When they learn that Kruger is planning to use his wedding reception as a means of wheeling and dealing with some rich Texans, Richard and Kate develop a plan to pose as the business associates in order to gain access to the reception, however, as the Texans are comprised of two couples, they realize that they'll need help. To that end, they call upon their friends Jerry (Timothy Spall) and Penelope (Celia Imrie), who are eager to help, particularly Jerry, who turns out to have a mysterious past full of adventure which has equipped him with a skill set and a set of contacts that will prove quite helpful in pulling off the plot. The team in place, now all they need to do is kidnap the Texans, bypass security by scaling a cliff, get to the necklace and swap it out with a fake, and then get past security again, this time with the real necklace in tow. What could possibly go wrong?

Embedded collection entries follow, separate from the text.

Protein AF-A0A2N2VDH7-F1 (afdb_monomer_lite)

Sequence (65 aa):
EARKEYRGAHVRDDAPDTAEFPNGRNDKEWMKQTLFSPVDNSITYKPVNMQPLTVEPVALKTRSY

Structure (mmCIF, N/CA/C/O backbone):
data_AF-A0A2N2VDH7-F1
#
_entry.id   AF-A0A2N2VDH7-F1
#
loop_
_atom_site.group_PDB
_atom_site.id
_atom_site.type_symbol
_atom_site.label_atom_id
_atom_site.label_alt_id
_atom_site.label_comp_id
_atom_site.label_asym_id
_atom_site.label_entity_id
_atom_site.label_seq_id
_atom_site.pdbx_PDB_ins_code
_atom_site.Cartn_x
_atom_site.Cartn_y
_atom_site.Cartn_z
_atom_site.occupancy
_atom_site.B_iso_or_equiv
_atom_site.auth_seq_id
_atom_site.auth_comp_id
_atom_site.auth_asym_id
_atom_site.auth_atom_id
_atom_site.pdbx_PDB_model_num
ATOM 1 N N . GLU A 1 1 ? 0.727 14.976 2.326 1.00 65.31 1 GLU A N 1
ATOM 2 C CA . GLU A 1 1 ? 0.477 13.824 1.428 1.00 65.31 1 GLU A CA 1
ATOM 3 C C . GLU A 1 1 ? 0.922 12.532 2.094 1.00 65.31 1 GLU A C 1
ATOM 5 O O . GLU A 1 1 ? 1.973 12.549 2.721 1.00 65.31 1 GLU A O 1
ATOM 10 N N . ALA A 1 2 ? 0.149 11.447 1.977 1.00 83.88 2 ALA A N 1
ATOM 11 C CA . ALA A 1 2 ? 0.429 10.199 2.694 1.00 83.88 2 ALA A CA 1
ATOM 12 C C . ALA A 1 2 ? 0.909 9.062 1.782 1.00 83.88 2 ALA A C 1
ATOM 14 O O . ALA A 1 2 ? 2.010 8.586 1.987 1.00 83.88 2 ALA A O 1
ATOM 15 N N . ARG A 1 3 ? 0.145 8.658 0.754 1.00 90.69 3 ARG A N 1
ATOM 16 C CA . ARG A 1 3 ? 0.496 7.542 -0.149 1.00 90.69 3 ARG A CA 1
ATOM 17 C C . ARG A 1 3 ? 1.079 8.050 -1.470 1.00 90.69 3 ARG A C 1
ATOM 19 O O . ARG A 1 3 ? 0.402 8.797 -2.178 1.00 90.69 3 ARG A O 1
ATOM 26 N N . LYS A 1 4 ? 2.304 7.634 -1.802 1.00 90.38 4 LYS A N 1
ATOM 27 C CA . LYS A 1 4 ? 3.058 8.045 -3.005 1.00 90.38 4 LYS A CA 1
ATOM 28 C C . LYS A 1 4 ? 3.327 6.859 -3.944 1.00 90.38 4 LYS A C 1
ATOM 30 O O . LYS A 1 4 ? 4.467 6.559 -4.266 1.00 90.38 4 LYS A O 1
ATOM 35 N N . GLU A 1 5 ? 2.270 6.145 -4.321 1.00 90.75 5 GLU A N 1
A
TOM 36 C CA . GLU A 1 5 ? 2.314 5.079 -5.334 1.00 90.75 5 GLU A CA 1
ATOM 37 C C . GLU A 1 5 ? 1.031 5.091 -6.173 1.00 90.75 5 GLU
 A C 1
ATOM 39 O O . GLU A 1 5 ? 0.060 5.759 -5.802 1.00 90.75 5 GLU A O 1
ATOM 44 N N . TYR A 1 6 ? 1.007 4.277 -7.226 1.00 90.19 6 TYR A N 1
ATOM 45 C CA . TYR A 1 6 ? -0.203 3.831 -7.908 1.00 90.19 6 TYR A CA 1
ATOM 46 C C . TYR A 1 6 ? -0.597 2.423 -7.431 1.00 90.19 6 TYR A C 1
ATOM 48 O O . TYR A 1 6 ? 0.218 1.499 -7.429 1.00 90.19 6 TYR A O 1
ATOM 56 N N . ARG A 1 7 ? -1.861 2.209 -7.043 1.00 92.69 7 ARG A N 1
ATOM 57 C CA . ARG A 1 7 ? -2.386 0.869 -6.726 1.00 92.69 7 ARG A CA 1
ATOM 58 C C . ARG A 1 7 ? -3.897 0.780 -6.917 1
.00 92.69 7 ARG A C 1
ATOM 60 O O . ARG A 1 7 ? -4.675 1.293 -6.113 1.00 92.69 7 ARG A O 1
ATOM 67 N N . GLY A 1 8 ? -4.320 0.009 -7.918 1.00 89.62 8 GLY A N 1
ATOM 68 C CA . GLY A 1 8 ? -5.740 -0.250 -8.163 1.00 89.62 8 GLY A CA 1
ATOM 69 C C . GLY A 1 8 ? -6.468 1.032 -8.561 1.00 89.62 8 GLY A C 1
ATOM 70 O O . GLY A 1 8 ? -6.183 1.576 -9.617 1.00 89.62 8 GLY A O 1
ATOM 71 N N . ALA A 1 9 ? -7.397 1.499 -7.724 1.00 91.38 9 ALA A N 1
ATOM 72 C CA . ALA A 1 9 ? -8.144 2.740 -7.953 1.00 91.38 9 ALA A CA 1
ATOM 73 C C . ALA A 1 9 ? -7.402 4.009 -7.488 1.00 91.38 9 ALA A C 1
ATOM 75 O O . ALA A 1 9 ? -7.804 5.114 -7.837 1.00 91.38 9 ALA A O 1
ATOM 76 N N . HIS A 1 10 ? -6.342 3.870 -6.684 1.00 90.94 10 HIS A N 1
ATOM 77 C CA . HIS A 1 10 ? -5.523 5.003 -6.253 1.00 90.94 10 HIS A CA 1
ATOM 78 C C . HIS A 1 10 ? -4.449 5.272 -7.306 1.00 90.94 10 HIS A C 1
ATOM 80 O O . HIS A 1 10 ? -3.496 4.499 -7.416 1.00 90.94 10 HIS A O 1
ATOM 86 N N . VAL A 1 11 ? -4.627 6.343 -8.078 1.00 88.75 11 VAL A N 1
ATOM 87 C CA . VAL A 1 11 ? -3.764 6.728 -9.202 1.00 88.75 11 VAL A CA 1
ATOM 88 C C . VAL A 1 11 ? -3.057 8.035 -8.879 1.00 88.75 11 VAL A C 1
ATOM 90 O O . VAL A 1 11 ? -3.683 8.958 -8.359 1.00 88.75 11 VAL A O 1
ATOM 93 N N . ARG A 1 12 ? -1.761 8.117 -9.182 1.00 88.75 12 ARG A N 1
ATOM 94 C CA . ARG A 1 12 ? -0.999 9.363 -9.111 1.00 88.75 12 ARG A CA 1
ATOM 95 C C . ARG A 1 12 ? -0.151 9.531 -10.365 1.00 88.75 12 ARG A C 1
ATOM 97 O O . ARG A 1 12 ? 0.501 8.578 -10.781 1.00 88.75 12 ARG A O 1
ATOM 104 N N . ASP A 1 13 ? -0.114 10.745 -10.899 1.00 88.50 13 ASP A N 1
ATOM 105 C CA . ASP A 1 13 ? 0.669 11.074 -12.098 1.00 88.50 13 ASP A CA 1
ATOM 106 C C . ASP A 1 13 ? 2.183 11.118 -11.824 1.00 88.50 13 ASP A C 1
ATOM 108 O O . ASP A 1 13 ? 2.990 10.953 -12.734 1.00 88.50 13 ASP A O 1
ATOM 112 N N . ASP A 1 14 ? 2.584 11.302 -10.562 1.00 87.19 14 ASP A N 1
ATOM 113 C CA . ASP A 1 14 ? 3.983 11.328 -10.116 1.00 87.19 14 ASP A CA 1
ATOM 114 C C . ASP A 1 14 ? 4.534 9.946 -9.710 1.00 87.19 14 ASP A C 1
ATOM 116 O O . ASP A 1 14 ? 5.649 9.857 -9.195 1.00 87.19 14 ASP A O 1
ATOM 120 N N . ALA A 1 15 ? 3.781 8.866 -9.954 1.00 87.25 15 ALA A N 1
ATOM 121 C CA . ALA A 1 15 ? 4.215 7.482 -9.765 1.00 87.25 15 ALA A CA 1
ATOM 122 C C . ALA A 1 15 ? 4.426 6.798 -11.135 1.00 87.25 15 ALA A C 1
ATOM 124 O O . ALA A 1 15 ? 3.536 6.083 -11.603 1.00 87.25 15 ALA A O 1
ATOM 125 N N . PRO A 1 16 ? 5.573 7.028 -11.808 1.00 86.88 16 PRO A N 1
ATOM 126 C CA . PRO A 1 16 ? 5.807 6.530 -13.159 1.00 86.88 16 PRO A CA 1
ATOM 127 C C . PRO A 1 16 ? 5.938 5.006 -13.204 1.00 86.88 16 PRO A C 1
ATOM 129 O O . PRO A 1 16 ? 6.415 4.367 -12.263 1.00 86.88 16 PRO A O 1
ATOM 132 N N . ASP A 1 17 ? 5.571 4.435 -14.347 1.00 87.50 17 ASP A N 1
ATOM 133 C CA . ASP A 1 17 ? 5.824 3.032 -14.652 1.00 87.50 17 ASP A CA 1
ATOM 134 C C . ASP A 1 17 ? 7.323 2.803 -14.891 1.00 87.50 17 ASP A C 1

The Love Punch is, to put it charitably, kind of dumb. To its credit, though, it seems to be aware of that and it isn't playing at being a particularly sophisticated piece of work. It's the sort of film best described as a "romp," a light as air affair that hits all the expected plot points at all the expected moments, something that doesn't surprise you but at least rises to meet your lowered expectations. It's the cinematic equivalent of a beach read. Considered in this context, The Love Punch is a very minor success as a film, a piece of work that has many small pleasures. While the fact that Richard and Kate will end up back together in the end, brought back to each other by their death defying (though even in its moments of highest intensity, The Love Punch never really feels like its stakes are quite that high) adventures, is a matter of course, the film nevertheless manages to do a nice flipping of the script in its depiction of husband and wife. Though it's part of the backstory that Richard kind of, sort of, left Kate for a younger woman, it's Kate who spends the film being pursued by a younger man and then is allowed to have her cake and eat it too, and without being made to feel guilty about it. It's weird that something like that should feel at all refreshing.

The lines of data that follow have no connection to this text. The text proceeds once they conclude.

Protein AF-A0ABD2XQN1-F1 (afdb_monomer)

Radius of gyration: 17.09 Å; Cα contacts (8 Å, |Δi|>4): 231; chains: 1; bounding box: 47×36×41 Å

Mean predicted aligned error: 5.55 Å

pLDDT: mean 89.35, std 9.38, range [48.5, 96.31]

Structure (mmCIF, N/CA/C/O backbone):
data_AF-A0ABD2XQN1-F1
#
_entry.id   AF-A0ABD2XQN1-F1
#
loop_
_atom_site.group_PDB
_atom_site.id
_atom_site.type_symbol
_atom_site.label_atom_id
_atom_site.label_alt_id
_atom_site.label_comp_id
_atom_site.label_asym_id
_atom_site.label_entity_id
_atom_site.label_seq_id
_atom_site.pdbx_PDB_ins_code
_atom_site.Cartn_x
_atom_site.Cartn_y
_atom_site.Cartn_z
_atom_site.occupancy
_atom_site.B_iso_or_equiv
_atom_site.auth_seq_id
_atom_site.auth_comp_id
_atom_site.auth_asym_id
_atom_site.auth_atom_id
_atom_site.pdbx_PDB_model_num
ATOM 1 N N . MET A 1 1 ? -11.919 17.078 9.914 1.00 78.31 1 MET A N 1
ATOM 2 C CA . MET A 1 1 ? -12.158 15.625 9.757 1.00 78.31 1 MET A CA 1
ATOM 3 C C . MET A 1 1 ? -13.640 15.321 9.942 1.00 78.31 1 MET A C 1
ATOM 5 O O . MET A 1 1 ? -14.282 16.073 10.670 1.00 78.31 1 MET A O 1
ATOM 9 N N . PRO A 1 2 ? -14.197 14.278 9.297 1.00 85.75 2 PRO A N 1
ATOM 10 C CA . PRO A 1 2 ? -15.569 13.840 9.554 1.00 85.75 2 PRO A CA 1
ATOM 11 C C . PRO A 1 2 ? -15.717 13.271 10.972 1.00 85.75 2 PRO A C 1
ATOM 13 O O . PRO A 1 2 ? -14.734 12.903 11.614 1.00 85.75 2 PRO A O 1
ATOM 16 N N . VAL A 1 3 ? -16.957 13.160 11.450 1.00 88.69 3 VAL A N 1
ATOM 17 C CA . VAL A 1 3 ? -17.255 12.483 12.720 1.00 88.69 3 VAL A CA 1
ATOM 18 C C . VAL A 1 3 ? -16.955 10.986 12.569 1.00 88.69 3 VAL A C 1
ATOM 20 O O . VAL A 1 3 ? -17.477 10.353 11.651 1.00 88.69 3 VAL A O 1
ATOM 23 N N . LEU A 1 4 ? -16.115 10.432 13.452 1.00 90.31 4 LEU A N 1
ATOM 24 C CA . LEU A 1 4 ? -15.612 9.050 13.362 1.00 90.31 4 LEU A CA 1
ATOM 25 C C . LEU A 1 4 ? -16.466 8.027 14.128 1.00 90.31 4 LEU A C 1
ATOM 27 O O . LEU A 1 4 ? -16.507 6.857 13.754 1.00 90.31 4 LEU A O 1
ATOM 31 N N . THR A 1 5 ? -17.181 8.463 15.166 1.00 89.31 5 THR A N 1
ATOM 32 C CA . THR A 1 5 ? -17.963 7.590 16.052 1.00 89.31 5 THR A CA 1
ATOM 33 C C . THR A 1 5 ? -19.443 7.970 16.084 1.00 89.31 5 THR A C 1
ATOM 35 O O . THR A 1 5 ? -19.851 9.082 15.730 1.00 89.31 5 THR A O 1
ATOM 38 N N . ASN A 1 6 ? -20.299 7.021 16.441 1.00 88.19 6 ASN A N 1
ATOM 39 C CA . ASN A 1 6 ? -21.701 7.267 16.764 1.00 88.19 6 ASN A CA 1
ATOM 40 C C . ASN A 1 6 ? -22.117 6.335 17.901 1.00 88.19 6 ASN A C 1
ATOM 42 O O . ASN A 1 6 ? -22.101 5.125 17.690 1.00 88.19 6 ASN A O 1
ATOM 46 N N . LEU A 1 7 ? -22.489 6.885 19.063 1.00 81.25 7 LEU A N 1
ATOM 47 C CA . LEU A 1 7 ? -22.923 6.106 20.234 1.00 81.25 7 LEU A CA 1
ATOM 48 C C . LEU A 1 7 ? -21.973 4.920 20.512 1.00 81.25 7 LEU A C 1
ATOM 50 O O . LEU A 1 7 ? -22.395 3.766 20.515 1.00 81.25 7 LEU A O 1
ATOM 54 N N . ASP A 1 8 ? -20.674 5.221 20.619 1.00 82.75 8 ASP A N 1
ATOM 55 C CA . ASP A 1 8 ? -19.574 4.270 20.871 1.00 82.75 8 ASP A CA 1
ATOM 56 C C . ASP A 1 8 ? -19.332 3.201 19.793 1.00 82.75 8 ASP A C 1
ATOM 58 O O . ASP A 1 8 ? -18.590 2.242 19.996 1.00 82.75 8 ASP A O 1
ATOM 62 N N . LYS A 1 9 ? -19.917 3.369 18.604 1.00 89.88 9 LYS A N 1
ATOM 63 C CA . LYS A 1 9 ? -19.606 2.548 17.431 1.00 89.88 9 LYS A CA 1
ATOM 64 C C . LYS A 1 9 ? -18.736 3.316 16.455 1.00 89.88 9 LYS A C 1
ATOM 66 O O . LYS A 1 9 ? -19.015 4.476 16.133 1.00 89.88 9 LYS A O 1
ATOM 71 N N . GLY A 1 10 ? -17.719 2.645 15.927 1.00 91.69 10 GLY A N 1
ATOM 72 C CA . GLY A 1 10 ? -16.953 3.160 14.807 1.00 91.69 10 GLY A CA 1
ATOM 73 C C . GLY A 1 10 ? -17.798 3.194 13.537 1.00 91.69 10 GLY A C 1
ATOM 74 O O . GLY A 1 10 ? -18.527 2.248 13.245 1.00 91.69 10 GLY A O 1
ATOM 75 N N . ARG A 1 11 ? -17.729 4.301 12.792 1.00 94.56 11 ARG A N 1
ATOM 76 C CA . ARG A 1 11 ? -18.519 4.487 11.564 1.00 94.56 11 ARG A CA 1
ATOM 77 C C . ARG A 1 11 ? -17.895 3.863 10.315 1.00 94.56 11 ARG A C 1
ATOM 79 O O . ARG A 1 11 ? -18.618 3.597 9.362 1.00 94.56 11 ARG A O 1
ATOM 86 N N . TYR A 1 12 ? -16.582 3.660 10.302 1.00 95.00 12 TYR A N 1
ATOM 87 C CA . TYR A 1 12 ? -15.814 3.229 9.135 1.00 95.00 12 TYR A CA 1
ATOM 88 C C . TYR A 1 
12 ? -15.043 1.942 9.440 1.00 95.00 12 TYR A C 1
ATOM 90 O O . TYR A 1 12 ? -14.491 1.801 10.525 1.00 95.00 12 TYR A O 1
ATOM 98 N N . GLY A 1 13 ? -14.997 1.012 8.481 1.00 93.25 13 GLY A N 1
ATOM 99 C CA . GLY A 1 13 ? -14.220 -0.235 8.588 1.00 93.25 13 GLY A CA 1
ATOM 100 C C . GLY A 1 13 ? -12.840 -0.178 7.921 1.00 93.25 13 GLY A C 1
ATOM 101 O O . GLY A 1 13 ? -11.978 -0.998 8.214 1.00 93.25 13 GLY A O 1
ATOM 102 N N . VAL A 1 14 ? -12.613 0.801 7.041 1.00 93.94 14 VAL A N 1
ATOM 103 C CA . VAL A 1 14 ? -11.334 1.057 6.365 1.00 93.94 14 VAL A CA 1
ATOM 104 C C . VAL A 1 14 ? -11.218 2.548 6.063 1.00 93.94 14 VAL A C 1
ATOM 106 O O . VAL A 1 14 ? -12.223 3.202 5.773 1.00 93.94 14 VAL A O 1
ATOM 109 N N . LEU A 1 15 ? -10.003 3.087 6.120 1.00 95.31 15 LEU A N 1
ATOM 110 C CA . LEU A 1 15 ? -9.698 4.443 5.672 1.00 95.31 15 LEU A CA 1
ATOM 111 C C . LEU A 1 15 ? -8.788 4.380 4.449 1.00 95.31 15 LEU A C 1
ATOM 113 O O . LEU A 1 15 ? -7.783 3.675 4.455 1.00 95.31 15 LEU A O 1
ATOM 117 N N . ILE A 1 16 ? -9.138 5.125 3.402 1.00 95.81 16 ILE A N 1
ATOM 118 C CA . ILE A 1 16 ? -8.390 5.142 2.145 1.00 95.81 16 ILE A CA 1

Thompson and Brosnan could probably play roles like this in their sleep (to say nothing of Spall and Imrie as the supporting duo), but neither of them can be said to phone it in. Their performances are charming and warm and in their scenes together they manage to provide some sense of the long history between their characters. They're well supported by Spall and Imrie, who help keep the tone light and breezy as if the whole plot is nothing more than a weekend lark and not, at times, a matter of life and death. All of these actors should be in better movies, but I'm also sure that each of them have been in movies that are far worse. The Love Punch is a very slight piece of work but it's fun and funny, the kind of movie that makes for a decent watch on a rainy Sunday afternoon.

2 comments:

Helen said...

I had a similar feeling about this movie too. I wasn't overwhelmed but just the chance too see Brosnan and Thompson as a couple was fun. It's pleasant time-wasting.

Norma Desmond said...

Exactly - they don't all have to be Best Picture contenders.